Hi, after a long absence from Livejournal I come back, and my first new post is here because this article is worth debating...
Getting Off on Facebook
by Amanda Marcotte
Are guys using Facebook as G-rated smut? Amanda Marcotte on men who ogle pictures of their female "friends" on the social networking site.
For reasons of bet-settling, I recently found myself on a bender of asking male friends a simple question: How many straight men do they believe look at porn on a regular basis? Most of the answers fell right into the 99-to-100 percent zone, but one friend startled me by saying, “At least 60 percent,” a number I found to be a tad low.
He quickly clarified his position by noting that it would be 100 percent if many men, at least some of the time, weren’t logging onto Facebook instead of seeking out a porn site.
But my friend told me guys aren’t looking for dirty pictures on Facebook, they’re looking at ordinary pictures of women, the kind that you and I associate with Facebook. Women partying with friends. Women goofing off in the park. Women sitting at home trying on a pose that’s serious and deep. At worst, they’re looking at women in Facebook-approved sexy poses, or pictures from the beach.
“I think the theory is that the women on Facebook are, if nothing else, real,” he explained, “and often people that you might have a real-life attraction to.”
Statistically speaking, many men do appear to be using Facebook to look at women. Seventy percent of activity on social networking sites is people looking at pictures. Two thirds of pictures looked at are of women, and the single most common activity on Facebook is men looking at pictures of women. Facebook did not return a call querying about men using the social networking site to jump-start their fantasizing.
The researcher Mikolaj Jan Piskorski, who discovered all this, suggested men in relationships might be weighing their options. But another explanation is that they're just fantasizing about an acquaintance.
“Most [women I look at on Facebook] I have some history of at least fooling around with, but never going all the way,” one man told me.
Another man, age 41, saw it in a slightly different light. He noted that he would love to stare at sexy women on the street, especially if they’re showing a lot of cleavage, but that he refrains out of respect. “But on Facebook,” he says, “you can stare as long as you want to-nobody's going to get mad because it's not them, it's just a picture.”
He adds, noting that his interest goes beyond the platonic: "I can print out, bookmark and/or download the images I see on Facebook to look at again and again and again.”
It’s the G-rated version of another trend that’s already causing those who make money off porn to sweat: the explosion of amateur porn sites on which people post videos of themselves in sexual situations for the sheer thrill of it. FoxyTube, YouPorn, and XTube are filled with such videos; the idea that the women in them are “real” draws tons of traffic. As one man told me, “Everyone involved is having a genuine sexual experience, and what's hotter than that?”
Sex educator Heather Corinna, founder of the popular website Scarleteen, pointed out that none of this should be surprising. "I'd say that's pretty common behavior that happens inside people's heads all the time. It’s just that not everyone always has digital imagery to utilize as part and parcel of that."

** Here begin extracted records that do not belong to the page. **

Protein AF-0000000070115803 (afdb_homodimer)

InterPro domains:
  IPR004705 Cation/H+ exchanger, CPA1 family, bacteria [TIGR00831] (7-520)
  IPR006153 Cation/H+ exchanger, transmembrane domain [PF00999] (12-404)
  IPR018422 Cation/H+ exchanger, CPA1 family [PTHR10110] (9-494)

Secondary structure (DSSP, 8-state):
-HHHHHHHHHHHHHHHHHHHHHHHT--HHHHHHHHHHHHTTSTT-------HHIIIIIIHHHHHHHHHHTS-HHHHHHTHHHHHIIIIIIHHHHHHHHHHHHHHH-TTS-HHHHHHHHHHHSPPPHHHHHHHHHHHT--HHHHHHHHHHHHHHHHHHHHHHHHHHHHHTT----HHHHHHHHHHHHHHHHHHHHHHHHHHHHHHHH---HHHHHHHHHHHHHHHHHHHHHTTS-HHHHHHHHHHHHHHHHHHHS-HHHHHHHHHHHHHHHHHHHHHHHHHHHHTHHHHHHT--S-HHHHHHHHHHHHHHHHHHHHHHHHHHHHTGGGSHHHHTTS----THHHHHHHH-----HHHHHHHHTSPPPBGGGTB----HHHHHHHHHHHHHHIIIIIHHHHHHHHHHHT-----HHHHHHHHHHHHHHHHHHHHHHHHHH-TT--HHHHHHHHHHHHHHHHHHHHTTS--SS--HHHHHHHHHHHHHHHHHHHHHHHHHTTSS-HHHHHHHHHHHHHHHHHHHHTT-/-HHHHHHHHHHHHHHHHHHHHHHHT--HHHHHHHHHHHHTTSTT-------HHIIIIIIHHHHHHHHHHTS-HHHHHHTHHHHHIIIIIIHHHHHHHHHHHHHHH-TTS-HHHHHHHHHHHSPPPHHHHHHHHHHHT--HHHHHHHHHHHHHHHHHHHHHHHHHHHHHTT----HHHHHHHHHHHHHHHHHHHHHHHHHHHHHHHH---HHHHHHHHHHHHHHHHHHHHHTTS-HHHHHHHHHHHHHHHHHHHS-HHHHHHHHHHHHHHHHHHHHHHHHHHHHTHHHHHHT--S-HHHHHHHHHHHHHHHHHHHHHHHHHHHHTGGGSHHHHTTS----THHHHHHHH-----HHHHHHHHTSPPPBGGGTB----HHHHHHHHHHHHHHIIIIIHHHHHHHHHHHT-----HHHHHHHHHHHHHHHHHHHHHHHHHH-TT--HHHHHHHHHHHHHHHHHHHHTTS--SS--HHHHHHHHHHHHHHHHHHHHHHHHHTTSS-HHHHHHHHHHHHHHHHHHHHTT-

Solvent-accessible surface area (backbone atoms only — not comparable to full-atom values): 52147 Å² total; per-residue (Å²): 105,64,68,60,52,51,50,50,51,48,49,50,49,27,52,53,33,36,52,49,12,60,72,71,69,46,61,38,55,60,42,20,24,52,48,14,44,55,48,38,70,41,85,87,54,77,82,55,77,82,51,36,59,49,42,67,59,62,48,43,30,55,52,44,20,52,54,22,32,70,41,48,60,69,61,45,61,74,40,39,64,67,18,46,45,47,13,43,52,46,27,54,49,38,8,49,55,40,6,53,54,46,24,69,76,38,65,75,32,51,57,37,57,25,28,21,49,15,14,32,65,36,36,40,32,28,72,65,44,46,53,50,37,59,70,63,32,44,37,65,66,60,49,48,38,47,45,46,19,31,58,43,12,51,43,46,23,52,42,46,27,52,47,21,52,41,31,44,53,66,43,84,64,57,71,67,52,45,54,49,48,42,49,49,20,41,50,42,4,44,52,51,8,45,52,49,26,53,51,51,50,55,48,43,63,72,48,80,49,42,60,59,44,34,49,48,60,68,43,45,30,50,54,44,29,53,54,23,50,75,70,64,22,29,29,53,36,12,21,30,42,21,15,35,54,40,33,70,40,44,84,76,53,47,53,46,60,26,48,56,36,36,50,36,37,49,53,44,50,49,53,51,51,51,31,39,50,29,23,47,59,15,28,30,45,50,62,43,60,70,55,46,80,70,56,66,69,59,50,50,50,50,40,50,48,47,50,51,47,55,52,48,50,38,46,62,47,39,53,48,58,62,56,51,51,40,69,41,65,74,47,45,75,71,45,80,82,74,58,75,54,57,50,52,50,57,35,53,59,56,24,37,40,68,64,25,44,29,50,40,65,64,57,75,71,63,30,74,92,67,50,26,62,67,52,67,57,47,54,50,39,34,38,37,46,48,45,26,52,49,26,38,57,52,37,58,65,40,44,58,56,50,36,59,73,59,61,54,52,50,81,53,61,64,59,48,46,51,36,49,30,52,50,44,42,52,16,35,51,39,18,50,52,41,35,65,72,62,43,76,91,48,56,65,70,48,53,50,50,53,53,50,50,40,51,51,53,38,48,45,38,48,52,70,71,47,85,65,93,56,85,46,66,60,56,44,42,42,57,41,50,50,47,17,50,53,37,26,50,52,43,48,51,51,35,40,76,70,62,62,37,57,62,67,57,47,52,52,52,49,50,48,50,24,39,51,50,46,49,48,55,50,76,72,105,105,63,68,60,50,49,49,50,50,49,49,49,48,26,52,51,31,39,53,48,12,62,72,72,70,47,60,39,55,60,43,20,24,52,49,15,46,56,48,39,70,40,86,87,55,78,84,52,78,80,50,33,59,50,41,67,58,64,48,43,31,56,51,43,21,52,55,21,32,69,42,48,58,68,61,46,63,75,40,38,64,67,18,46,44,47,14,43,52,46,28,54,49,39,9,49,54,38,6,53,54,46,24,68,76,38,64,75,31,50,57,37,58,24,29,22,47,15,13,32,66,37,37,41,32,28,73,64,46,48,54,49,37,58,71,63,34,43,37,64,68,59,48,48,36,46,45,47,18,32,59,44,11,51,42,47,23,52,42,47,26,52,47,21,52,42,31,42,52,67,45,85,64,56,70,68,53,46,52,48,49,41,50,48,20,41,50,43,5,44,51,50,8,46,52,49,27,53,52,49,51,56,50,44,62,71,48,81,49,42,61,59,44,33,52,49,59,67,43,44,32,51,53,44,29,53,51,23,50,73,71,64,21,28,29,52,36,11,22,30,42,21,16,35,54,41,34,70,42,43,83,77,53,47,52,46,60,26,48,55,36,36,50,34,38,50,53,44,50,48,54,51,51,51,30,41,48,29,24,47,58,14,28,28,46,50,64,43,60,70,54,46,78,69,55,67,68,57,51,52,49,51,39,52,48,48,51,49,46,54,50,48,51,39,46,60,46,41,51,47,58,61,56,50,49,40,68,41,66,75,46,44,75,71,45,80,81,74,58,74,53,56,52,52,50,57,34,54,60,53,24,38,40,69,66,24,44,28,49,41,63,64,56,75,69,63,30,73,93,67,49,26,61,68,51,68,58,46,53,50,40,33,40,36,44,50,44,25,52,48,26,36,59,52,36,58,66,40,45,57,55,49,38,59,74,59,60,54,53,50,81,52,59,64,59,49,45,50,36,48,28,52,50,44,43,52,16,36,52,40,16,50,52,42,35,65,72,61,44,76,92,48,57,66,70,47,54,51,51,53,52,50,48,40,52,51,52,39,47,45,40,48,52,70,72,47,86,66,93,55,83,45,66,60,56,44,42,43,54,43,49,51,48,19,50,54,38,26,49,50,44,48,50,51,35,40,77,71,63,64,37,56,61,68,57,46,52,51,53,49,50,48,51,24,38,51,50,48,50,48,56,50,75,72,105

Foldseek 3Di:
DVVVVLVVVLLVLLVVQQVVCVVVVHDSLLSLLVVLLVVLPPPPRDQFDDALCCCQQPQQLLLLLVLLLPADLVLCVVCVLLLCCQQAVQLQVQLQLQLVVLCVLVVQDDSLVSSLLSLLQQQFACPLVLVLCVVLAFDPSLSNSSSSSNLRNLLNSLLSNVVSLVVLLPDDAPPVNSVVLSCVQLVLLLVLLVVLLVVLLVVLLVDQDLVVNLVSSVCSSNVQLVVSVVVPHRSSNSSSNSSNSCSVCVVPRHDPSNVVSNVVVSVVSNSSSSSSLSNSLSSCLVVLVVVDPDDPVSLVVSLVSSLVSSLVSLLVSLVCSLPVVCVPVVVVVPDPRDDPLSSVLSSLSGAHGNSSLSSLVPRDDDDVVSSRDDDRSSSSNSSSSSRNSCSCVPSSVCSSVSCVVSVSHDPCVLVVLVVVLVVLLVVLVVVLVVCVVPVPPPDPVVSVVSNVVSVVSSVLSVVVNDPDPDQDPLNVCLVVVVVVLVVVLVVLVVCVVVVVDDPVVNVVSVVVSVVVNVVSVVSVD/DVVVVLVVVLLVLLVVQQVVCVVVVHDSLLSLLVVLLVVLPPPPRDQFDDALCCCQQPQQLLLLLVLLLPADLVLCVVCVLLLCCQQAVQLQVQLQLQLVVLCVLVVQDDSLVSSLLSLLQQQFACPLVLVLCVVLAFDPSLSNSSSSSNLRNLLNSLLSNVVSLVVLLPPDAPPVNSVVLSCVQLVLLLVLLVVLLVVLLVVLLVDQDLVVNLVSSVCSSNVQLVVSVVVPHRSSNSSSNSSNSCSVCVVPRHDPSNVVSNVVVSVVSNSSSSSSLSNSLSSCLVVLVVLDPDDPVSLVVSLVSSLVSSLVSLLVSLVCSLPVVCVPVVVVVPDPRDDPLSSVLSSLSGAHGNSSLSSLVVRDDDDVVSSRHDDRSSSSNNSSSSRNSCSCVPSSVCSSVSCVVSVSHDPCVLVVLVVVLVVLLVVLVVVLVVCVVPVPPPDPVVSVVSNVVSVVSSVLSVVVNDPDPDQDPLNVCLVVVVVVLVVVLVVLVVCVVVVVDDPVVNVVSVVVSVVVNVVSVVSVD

On one hand, it’s hard not to feel optimistic if so many men are having fantasies about “real” women. Many straight women are plagued by the fear that the endless supply of photographed sex objects offered to men as fantasy fodder means guys are losing their taste for boring, everyday women with imperfect human bodies. In The Washington Post, Pamela Paul suggested that the stream of porn men expose themselves to may ruin them for sex with their own wives and girlfriends. She worried that real sex might be a letdown after countless hours of looking at porn.
The men I talked to, though, said they felt increasingly dissatisfied with porn. One man, age 29, said, “Porn seems impersonal and gross,” while looking at pictures of women on Facebook feels “semi-enlightened, in a way.”
On the other hand, there’s an undeniable ick factor to the idea of men getting off to pictures you posted for your friends to platonically peruse. No one wants to think of their male friends (or worse, their coworkers or bosses) projecting them into sex fantasies.
Complicating matters, Facebook is rife with pictures of very young women experimenting with ribaldry, probably unaware of how those pictures might be read by men.
But outside of concerns about older men ogling pictures of underage women, it seems that women with Facebook profiles would do well to believe that what we don’t know about our male friends’ Facebook habits won’t kill us. Still, you could be forgiven for combing over your Facebook pictures to delete any that might seem a little provocative.
Amanda Marcotte is a Brooklyn-based writer who blogs regularly at Pandagon, RH Reality Check and Double X. Her newest book is titled Get Opinionated: A Progressive's Guide to Finding Your Voice (and Taking a Little Action).